Objective: To identify lipid metabolites and immune signatures predictive of CKM Stage 4 and the need for advanced coronary interventions: PCI and CABG.
Methods: Patients undergoing coronary angiography provided blood samples for PBMC isolation (flow cytometry) and plasma analyses (immunoassay, targeted lipidomics via LC-MS). A total of 1,143 lipids across 20 classes were profiled. CKM staging followed AHA guidelines. Data were analyzed in R and GraphPad using LipidR and logistic regression models.
Results: Among 200 participants (median age 67, 21% female), 42.5% had obesity, 42% diabetes, and 31% ACS. CKM Stage 3 and 4 were identified in 39% and 20%, respectively; 31.5% underwent PCI, 13% CABG.

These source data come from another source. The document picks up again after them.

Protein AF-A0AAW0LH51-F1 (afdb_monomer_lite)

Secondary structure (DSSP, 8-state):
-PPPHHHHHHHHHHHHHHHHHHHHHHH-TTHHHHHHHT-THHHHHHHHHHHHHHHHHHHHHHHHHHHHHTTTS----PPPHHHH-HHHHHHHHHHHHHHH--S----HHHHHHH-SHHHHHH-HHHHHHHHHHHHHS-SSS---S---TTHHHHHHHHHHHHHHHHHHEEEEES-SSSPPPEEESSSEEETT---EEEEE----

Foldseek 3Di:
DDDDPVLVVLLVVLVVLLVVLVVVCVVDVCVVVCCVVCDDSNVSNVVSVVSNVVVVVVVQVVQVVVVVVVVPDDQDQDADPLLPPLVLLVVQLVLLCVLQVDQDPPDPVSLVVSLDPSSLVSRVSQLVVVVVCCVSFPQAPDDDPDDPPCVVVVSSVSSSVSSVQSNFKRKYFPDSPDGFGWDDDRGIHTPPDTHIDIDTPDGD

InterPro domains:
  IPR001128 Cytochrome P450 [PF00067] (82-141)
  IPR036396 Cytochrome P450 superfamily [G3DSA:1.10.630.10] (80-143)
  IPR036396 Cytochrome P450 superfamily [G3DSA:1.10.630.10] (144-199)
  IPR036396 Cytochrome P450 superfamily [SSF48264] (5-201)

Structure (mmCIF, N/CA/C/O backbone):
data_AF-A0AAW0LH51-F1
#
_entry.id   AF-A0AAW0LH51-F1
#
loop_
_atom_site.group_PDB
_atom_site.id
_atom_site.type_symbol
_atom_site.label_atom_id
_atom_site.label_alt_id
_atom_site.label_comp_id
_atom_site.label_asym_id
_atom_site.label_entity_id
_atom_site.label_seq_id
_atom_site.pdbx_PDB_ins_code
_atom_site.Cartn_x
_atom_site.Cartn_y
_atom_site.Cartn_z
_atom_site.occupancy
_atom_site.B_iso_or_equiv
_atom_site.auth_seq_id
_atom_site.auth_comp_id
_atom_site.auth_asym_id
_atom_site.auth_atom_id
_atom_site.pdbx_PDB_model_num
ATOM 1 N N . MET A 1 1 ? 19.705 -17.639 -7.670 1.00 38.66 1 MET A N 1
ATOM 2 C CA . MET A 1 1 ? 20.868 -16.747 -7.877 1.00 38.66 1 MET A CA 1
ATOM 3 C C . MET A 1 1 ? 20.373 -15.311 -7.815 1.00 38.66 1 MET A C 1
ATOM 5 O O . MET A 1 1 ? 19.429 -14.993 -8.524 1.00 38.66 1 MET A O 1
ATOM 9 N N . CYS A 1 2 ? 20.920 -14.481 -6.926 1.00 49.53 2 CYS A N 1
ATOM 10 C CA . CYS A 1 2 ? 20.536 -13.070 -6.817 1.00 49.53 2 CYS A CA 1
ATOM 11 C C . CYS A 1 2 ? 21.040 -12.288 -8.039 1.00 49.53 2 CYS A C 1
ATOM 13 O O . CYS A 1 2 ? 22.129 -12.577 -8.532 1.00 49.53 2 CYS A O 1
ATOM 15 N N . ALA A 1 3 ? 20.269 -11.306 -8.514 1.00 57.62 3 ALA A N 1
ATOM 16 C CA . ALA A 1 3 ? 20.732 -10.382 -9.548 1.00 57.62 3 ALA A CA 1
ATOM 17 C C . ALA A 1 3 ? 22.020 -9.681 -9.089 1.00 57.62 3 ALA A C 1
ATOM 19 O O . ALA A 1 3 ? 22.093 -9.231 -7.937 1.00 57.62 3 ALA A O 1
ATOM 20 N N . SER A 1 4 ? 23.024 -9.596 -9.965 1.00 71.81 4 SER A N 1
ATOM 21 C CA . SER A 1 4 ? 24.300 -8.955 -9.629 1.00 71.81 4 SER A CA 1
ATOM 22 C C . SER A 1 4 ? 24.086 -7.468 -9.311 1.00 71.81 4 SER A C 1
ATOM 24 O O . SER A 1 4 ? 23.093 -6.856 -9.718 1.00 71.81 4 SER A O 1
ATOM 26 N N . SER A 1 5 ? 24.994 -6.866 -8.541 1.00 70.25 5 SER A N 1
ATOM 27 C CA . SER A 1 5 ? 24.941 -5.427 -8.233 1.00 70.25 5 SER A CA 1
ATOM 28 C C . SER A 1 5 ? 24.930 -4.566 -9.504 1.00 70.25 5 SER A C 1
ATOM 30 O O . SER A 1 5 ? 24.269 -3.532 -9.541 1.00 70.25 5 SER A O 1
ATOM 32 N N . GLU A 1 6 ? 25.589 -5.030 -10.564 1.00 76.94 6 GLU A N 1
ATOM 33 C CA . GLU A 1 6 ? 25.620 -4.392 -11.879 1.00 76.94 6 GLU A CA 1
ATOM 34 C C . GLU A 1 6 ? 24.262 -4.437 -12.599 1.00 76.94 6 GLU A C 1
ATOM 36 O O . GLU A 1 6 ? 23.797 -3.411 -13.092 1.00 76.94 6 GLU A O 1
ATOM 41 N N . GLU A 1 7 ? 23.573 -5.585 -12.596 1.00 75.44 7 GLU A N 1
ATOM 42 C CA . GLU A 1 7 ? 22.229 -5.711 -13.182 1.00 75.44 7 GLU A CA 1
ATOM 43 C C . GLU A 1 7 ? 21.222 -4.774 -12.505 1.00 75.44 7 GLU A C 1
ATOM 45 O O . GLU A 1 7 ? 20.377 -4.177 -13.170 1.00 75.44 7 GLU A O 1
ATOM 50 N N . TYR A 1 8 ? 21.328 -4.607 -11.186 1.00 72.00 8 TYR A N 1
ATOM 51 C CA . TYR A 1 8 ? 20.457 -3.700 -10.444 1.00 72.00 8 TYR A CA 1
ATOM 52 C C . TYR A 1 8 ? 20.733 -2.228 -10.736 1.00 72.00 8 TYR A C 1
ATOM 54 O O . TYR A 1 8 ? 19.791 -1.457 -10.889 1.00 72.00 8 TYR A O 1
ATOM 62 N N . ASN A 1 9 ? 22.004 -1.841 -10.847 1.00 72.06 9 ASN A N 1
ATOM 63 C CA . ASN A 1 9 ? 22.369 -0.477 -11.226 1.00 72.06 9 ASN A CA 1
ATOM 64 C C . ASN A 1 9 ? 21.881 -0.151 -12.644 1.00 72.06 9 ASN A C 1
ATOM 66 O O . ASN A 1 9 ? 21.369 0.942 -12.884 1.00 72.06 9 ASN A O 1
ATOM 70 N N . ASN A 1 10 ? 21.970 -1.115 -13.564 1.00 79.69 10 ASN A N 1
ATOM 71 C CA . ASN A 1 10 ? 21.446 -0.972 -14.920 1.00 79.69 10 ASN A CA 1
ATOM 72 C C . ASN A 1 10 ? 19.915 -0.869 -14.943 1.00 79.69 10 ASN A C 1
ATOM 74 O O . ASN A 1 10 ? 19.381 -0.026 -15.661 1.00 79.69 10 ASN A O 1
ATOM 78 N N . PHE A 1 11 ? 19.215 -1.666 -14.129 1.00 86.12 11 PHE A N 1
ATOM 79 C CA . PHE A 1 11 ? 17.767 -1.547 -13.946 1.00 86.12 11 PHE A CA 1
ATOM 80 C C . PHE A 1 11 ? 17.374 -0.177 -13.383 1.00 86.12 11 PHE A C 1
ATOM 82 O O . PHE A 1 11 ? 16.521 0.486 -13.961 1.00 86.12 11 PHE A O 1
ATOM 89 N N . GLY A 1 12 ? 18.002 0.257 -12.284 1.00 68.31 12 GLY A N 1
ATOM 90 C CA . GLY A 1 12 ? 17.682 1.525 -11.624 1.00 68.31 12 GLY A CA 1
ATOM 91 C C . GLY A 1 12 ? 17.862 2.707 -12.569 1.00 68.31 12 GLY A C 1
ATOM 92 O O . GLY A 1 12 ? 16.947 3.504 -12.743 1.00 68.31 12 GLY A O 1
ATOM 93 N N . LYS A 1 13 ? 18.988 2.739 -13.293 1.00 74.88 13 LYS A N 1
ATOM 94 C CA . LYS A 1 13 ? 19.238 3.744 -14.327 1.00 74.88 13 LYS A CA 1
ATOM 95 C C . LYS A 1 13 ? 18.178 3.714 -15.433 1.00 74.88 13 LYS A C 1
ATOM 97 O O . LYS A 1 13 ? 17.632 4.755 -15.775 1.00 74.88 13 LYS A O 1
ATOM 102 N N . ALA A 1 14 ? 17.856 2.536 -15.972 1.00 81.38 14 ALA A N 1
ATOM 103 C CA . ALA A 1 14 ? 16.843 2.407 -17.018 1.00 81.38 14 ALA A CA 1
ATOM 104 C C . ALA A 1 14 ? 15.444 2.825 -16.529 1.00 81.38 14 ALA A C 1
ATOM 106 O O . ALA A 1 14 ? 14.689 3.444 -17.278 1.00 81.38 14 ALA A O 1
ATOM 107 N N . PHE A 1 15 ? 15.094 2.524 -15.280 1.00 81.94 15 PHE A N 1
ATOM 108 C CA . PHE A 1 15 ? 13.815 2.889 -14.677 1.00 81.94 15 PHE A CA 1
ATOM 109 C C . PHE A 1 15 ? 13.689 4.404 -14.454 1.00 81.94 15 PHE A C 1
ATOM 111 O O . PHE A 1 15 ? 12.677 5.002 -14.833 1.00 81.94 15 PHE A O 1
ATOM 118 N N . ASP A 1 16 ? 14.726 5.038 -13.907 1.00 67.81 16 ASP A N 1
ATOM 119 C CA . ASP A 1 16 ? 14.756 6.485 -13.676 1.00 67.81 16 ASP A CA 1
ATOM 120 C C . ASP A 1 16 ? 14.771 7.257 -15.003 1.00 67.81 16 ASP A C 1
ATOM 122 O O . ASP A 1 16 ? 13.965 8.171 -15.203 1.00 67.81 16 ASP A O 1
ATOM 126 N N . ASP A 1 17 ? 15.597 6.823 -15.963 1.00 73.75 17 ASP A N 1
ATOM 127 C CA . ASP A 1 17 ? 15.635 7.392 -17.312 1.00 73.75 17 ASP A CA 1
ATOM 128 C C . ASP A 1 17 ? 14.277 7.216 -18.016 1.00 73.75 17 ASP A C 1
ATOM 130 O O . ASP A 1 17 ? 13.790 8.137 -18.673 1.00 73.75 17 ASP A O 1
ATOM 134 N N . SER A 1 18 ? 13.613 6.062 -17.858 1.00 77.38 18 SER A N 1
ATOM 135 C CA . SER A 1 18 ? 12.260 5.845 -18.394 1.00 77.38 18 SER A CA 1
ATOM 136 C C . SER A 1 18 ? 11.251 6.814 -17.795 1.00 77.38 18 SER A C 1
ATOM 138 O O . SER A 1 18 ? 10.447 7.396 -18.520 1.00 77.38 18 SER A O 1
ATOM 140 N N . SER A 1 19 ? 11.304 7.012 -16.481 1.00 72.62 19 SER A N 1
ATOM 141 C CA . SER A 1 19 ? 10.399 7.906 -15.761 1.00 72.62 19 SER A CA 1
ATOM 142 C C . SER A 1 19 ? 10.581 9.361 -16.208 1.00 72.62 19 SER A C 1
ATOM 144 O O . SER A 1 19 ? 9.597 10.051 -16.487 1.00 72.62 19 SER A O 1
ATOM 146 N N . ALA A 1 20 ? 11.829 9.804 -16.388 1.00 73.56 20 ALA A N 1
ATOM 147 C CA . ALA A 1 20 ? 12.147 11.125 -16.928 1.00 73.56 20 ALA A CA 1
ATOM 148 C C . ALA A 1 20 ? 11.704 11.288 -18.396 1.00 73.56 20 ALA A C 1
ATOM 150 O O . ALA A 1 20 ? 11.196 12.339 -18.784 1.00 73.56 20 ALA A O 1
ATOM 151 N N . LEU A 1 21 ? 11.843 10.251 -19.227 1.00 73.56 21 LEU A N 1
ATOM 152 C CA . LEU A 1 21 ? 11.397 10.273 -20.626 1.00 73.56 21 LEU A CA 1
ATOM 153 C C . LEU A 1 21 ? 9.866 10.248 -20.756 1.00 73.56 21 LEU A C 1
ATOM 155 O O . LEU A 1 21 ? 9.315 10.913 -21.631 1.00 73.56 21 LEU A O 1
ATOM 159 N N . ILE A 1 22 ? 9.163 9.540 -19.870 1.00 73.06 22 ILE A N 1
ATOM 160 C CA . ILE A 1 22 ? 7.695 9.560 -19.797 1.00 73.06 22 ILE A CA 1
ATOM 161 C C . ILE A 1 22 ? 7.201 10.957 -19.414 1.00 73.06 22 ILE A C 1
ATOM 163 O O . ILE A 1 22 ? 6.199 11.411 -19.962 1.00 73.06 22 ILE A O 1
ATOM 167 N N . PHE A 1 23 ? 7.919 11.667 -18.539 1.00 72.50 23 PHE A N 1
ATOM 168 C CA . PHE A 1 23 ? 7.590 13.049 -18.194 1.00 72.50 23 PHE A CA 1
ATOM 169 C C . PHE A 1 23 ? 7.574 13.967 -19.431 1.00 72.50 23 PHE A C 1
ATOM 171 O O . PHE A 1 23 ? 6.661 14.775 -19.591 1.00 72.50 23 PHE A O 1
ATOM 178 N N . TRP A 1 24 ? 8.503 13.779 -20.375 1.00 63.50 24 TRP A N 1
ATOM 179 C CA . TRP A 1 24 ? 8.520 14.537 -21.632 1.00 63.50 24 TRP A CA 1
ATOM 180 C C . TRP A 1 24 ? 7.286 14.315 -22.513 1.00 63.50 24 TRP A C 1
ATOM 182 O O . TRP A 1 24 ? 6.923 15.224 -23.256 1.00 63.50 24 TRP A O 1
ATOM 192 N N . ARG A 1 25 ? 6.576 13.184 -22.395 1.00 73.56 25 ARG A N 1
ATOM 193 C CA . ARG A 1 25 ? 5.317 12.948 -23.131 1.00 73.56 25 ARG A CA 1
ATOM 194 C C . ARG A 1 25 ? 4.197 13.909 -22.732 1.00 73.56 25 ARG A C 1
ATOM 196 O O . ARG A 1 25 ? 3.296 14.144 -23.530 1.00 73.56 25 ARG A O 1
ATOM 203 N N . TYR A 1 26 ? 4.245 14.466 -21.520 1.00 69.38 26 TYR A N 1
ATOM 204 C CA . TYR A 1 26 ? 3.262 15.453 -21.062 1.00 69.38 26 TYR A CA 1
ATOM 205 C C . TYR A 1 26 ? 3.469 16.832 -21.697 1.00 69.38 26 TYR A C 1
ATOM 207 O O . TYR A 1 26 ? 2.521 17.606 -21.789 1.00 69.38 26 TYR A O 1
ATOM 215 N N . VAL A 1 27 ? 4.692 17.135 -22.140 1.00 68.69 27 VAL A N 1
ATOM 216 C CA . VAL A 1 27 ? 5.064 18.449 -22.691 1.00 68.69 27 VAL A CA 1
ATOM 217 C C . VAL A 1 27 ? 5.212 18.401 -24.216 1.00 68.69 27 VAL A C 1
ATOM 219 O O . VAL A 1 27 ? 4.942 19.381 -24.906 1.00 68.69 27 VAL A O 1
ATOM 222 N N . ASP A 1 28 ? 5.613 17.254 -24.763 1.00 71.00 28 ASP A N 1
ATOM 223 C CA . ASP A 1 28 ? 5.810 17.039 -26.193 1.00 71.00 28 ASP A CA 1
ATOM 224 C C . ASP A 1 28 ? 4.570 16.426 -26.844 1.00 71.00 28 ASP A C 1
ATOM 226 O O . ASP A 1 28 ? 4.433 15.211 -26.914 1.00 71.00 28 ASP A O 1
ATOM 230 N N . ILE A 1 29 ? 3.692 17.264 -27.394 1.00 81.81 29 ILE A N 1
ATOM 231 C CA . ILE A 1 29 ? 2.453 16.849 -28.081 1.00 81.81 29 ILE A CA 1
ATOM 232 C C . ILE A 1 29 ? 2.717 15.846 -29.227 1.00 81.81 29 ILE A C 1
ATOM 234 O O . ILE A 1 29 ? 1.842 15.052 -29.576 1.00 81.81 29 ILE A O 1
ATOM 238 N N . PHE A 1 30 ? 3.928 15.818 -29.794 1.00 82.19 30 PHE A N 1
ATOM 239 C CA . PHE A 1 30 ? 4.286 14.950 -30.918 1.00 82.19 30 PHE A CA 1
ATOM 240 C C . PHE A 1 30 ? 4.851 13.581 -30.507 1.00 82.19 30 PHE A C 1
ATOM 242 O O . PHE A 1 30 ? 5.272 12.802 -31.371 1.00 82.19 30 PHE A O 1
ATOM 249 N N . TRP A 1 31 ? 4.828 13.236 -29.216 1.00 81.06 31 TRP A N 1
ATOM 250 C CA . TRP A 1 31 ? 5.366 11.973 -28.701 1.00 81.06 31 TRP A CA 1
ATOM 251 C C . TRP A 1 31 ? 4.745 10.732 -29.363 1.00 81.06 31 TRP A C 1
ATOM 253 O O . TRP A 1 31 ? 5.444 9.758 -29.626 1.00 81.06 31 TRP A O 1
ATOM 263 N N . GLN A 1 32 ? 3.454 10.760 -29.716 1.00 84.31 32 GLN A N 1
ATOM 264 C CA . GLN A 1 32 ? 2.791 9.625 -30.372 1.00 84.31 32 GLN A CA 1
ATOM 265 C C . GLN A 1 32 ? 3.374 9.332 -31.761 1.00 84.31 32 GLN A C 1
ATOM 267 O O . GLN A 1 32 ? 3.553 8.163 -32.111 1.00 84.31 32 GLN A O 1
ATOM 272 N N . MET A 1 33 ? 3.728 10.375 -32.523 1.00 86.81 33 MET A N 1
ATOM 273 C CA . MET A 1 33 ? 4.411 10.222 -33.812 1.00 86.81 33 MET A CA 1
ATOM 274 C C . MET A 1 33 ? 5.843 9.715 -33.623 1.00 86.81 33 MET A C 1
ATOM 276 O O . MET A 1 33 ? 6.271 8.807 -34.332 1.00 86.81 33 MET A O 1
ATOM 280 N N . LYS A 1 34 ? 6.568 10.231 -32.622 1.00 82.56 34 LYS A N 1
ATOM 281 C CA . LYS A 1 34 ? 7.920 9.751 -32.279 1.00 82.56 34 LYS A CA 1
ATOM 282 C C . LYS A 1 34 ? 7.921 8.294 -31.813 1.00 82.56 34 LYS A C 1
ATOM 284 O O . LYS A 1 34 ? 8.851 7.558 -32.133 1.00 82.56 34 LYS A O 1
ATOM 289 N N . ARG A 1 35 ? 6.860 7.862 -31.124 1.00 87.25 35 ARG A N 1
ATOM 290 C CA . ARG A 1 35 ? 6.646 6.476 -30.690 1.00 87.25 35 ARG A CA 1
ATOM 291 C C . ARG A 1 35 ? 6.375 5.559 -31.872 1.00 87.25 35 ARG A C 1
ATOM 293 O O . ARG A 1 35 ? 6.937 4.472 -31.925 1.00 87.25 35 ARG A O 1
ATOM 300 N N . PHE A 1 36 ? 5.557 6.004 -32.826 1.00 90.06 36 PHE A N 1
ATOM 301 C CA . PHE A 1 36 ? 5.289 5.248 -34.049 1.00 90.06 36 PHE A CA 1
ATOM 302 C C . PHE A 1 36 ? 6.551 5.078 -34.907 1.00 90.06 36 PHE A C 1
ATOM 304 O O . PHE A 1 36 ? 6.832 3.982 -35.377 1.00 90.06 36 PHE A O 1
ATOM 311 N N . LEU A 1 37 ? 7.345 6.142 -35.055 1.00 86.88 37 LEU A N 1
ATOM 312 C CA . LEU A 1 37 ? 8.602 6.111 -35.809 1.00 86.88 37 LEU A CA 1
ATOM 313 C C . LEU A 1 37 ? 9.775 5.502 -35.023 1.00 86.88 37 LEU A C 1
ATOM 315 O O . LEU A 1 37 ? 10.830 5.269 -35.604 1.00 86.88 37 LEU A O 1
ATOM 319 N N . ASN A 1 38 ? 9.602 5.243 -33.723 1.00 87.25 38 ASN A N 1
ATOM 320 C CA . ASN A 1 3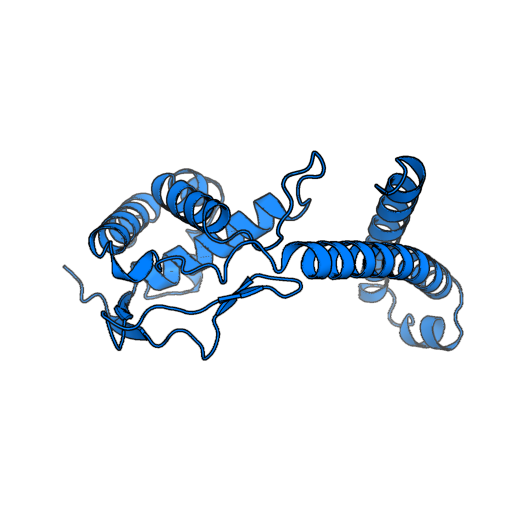8 ? 10.633 4.764 -32.802 1.00 87.25 38 ASN A CA 1
ATOM 321 C C . ASN A 1 38 ? 11.931 5.592 -32.874 1.00 87.25 38 ASN A C 1
ATOM 323 O O . ASN A 1 38 ? 13.016 5.052 -33.094 1.00 87.25 38 ASN A O 1
ATOM 327 N N . ILE A 1 39 ? 11.819 6.916 -32.710 1.00 88.50 39 ILE A N 1
ATOM 328 C CA . ILE A 1 39 ? 12.942 7.864 -32.822 1.00 88.50 39 ILE A CA 1
ATOM 329 C C . ILE A 1 39 ? 13.082 8.712 -31.552 1.00 88.50 39 ILE A C 1
ATOM 331 O O . ILE A 1 39 ? 12.100 9.088 -30.910 1.00 88.50 39 ILE A O 1
ATOM 335 N N . GLY A 1 40 ? 14.326 9.058 -31.212 1.00 87.56 40 GLY A N 1
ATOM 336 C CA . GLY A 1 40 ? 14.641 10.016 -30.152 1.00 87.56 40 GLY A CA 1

The model predicting CKM Stage 4 included NOX5 (PBMCs and monocytes), two lysophosphatidylcholines LPC(18:1), LPC(20:0) and two phosphatidylcholines PC(14:0_18:2) and PC(18:2_18:2), achieving AUC=0.90, NPV=91.0%, PPV=85.2%. PCI prediction included NOX5 and five lipids: phosphatidylinositol PI(20:0_18:1), triacylglycerols TG(54:3_FA(16:0)) and TG(56:6_FA(20:3)), PC(18:1_18:3), and the diacylglycerol DG(16:0_20:5), AUC=0.92, NPV=88.3%, PPV=85%. The CABG model featured NOX5 and PC(18:1_18:3) and PC(16:1_18:2), two TG(54:3_FA(16:0)), TG(56:6_FA(20:3)) and PI(18:0_20:3), with AUC=0.96, NPV=96.7%, PPV=90.9%. All models outperformed clinical variables alone (p<0.0001) and achieved perfect discrimination when clinical variables were integrated (AUC=1.0) Table 1, Figure 1.
Conclusion: Targeted lipidomics combined with immune markers, particularly NOX5, enables accurate classification of patients at advanced cardiometabolic risk. These signatures offer strong translational potential for early detection and intervention in CKM and coronary artery disease.